Take calibration, as an example. For finger input, it is unnecessary, because fingers are so imprecise already that it doesn’t matter. For pen input on a “pure” pen tablet like the Wacom Bamboo, it is still unnecessary, because the stylus detector is located immediately below the stylus. But as soon as you put an LCD screen between the sensitive element and the pen, you will have some visible visual mismatch between where you put your pen and where you draw. An OS which properly supports pen input can correct that, but a “pure” touchscreen OS won’t.
EDIT : I’m currently checking out the newest Note stuff from samsung, to see if they have worked out the lag issue. http://www.engadget.com/2012/03/22/samsung-galaxy-note-10-1-preview…
EDIT 2 : Seems to. Might be an interesting product to look at for you…
Edited 2012-03-24 09:32 UTC
EDIT 3 : Nope, still quite laggy on second look :/
Why don’t they just put some light sensing pixels in the display and off-load processing to GPU is beyond my understanding.
I guess we will have to wait for Apple (oh, wait, Jobs is gone) before someone notices that people want to write on tablets and that there is a performance threshold, which separates cr*p experience from “just like paper” one.
What do you mean by light sensing pixels ? A reflective stylus and photodetectors on the screen ?

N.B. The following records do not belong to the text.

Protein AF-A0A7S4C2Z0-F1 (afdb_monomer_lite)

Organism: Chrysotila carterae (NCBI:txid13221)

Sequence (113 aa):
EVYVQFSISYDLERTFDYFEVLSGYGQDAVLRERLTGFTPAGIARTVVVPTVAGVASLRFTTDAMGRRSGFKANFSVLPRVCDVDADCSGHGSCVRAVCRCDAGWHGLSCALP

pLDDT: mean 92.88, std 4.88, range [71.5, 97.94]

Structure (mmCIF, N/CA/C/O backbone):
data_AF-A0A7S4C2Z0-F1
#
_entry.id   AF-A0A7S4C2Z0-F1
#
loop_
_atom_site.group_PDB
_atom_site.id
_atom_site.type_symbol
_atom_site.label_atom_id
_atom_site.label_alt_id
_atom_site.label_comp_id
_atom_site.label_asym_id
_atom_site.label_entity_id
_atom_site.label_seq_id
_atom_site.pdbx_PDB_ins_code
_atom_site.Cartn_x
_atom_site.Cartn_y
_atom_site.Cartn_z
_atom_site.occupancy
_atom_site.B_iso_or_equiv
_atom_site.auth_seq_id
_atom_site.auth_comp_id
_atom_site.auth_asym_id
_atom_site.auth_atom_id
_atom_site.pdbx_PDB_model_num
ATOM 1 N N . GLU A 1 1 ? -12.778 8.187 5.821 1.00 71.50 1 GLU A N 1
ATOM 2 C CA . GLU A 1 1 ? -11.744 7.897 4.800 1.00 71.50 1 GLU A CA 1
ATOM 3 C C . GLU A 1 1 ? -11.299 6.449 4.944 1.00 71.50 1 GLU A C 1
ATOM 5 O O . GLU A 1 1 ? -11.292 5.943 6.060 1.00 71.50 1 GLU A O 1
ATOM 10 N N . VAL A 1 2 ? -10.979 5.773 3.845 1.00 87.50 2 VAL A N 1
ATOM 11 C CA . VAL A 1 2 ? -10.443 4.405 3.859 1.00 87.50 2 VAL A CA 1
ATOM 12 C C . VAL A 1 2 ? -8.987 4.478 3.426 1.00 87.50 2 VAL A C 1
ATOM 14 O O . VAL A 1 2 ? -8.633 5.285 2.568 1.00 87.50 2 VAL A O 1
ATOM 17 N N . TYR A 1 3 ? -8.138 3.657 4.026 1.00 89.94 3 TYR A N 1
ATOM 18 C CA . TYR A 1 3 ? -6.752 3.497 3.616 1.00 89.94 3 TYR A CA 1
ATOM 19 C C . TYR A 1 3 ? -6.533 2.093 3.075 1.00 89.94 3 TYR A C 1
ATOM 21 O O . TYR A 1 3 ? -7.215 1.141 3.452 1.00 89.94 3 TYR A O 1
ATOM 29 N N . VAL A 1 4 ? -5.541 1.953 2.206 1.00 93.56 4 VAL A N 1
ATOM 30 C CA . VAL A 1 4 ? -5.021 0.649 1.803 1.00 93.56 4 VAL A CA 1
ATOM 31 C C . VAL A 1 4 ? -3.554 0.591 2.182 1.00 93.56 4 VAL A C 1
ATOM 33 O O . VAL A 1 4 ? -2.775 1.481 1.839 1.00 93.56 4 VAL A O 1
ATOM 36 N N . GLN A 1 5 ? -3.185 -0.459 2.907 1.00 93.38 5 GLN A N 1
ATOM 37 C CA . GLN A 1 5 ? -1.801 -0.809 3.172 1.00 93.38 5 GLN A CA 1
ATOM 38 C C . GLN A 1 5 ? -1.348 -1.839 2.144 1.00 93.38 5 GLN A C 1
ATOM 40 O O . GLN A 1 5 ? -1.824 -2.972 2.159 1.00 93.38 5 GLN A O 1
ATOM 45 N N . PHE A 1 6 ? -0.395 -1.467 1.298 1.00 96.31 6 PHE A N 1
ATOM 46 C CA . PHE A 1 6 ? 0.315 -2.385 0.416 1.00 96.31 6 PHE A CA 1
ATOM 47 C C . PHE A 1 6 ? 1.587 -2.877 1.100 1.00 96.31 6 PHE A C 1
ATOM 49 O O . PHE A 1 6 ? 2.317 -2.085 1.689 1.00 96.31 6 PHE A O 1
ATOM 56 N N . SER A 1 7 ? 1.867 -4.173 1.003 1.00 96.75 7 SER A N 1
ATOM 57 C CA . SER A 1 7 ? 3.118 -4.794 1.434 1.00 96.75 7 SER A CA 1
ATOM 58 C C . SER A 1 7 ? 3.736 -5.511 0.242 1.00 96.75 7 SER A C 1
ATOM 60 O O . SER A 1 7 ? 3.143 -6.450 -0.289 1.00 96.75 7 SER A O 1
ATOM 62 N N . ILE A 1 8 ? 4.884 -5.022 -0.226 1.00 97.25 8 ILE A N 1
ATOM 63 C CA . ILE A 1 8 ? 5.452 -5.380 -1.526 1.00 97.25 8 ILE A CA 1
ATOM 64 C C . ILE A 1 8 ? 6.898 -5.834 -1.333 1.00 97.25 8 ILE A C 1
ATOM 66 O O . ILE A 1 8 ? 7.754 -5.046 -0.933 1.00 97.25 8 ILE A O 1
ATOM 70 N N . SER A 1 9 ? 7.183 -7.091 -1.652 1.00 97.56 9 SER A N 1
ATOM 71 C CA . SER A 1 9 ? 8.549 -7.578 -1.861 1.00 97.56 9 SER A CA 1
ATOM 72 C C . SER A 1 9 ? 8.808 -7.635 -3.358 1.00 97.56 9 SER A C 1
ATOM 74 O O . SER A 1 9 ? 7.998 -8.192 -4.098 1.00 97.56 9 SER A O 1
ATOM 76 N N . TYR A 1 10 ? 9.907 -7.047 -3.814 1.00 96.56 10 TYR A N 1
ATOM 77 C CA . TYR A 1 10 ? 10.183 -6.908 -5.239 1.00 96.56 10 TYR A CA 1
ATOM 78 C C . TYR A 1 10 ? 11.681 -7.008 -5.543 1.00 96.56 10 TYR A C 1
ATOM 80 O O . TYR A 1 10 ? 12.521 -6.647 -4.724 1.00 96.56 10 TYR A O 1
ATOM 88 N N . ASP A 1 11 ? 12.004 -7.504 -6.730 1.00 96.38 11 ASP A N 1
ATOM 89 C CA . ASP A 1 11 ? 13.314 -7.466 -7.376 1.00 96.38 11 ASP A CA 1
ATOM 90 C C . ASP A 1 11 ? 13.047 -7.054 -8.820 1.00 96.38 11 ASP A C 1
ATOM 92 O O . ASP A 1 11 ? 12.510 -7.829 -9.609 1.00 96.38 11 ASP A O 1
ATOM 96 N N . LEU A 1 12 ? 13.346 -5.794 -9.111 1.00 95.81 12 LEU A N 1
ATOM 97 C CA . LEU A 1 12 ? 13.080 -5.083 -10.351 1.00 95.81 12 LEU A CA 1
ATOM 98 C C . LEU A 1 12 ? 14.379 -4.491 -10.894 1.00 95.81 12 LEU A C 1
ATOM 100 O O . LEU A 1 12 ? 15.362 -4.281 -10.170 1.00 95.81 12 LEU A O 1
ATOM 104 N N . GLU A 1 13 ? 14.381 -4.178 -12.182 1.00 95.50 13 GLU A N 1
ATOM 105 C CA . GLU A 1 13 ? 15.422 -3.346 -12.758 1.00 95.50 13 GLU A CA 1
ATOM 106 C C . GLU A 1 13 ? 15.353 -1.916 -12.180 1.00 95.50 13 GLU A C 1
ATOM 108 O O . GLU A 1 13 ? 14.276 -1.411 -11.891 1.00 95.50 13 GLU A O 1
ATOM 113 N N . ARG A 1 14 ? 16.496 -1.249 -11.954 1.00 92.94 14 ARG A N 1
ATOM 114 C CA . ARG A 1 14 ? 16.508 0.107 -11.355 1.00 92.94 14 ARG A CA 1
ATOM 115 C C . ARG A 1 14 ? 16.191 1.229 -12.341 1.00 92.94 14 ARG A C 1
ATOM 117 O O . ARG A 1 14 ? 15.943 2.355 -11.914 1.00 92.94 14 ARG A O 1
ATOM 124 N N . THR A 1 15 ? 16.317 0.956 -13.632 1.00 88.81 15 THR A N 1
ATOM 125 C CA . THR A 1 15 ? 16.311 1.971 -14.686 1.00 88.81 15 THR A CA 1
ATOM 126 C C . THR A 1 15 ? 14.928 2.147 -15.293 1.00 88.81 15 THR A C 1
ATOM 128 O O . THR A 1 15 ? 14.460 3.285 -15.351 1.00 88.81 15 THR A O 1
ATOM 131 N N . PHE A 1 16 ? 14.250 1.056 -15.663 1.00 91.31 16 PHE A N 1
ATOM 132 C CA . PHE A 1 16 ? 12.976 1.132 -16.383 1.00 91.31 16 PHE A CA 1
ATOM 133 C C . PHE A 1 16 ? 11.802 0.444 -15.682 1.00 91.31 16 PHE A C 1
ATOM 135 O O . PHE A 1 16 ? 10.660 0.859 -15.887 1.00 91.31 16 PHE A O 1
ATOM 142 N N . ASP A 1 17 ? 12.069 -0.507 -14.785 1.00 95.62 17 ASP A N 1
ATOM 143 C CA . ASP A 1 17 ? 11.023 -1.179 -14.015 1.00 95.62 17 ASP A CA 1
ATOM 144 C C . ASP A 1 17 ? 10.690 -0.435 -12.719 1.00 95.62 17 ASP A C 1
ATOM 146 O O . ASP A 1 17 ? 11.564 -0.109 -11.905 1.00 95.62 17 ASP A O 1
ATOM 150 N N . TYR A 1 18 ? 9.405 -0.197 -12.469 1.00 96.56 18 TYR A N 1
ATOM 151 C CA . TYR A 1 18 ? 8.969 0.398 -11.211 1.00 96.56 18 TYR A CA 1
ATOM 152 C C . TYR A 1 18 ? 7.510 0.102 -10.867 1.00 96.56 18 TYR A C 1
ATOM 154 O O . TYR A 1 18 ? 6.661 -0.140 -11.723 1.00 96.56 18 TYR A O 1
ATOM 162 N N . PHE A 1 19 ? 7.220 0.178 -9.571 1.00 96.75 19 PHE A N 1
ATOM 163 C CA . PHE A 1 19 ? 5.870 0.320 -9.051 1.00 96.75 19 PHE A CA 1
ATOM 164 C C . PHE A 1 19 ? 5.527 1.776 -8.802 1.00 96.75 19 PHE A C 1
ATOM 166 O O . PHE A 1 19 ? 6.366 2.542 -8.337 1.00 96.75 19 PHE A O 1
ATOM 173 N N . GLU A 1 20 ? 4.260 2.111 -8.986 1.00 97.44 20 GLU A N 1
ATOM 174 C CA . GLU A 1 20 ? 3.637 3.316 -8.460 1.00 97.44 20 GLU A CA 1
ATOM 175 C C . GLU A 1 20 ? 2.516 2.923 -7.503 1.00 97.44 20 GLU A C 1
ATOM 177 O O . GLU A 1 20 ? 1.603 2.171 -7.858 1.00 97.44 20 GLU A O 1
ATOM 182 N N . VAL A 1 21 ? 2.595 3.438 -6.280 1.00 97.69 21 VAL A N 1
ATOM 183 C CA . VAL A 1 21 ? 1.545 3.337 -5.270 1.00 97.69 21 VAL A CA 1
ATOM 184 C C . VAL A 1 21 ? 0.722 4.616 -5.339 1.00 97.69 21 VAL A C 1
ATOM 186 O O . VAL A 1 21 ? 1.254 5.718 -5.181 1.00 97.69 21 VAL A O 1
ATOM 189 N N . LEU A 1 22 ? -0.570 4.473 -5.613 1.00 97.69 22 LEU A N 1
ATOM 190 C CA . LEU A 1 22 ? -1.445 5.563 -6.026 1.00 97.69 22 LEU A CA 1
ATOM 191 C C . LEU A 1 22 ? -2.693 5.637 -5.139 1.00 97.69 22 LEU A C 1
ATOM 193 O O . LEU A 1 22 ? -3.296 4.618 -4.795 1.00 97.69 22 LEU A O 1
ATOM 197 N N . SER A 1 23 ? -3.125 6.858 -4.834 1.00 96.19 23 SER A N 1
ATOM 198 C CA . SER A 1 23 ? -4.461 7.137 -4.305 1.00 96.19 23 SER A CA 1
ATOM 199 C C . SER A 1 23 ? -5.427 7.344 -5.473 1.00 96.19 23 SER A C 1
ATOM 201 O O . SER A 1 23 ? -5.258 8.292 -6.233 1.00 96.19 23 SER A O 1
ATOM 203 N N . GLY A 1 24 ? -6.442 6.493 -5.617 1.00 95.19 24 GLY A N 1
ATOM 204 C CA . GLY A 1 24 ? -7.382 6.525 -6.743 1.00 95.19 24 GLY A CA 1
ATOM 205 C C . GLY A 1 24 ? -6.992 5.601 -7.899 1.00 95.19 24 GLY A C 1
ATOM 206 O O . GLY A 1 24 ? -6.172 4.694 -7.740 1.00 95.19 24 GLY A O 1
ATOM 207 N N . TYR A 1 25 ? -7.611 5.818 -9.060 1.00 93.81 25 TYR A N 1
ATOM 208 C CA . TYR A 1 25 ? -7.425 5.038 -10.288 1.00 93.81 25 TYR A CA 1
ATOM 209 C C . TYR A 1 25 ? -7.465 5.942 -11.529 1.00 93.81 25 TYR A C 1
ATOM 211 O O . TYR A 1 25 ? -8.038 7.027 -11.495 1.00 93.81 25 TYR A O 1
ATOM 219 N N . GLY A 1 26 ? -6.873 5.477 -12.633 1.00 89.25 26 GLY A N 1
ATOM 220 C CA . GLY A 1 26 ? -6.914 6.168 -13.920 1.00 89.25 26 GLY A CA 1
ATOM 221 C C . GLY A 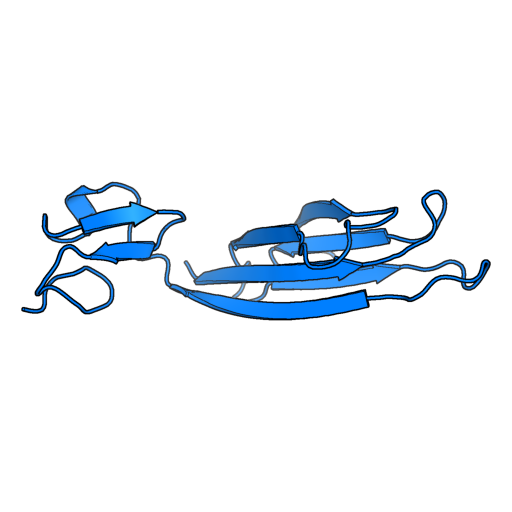1 26 ? -6.019 7.407 -13.969 1.00 89.25 26 GLY A C 1
ATOM 222 O O . GLY A 1 26 ? -4.933 7.419 -13.391 1.00 89.25 26 GLY A O 1
ATOM 223 N N . GLN A 1 27 ? -6.467 8.426 -14.705 1.00 85.75 27 GLN A N 1
ATOM 224 C CA . GLN A 1 27 ? -5.739 9.690 -14.890 1.00 85.75 27 GLN A CA 1
ATOM 225 C C . GLN A 1 27 ? -5.767 10.575 -13.635 1.00 85.75 27 GLN A C 1
ATOM 227 O O . GLN A 1 27 ? -4.826 11.322 -13.398 1.00 85.75 27 GLN A O 1
ATOM 232 N N . ASP A 1 28 ? -6.796 10.431 -12.796 1.00 87.81 28 ASP A N 1
ATOM 233 C CA . ASP A 1 28 ? -6.959 11.208 -11.559 1.00 87.81 28 ASP A CA 1
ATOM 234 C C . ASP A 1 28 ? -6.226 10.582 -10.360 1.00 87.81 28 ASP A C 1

Yes, photodetector, which is just a diode and they are (or were) used in LCD panels. Just no-one has yet put the whole thing together to make a product.
As for the stylus – it could be reflective but likely it would work better with a small wide angle infrared diode. Not a big deal either way.
Capacitive sensors could be improved too. We could have them operate in two modes: “finger” – groups of pixels driven at low frequency -> low resolution, low power consumption, “writing” – single pixels driven at high frequency -> high resolution and temporarily higher power consumption.
My point is that there are many solutions one could come up with if he/she tried. The missing bit is vision and recognition that user experience doesn’t scale linearly with specs. Jobs was really good at both.
The inverse principle once existed : The “light pen” on old CRT displays. A photodiode synchronised with the CRT spot.
On a LCD display, I could imagine that each pixels transmits its position with minimal variations of colour and/or luminosity (for example red variation for columns, green for lines, or any other combined encoding), scrambled (randomised) for smoothing with pixels neareby. A photodiode could sense the bitstream and deduce the position, without needing any calibration. A small camera could even, sensing several pixels (a bit like the sensor in optical mice), sense the pen inclination and/or distance.
(Obviously, an appropriate encoding should be devised for trivial generation of the positioning overlay by a GPU)
[Hey, don’t patent that, It’s my idea ! ]
The Wacom Bamboo – depends on the model. Mine does both pen input and touch input. When I got mine, admittedly a couple of years ago, they did Pen, Touch and Pen & Touch versions. The touch is capacitive and will detect multiple touches and the pen is the traditional pen input. You can toggle touch ob and off and with the driver installed, it’s a lot like a laptop touch pad (MacBook due to multitouch) or similar.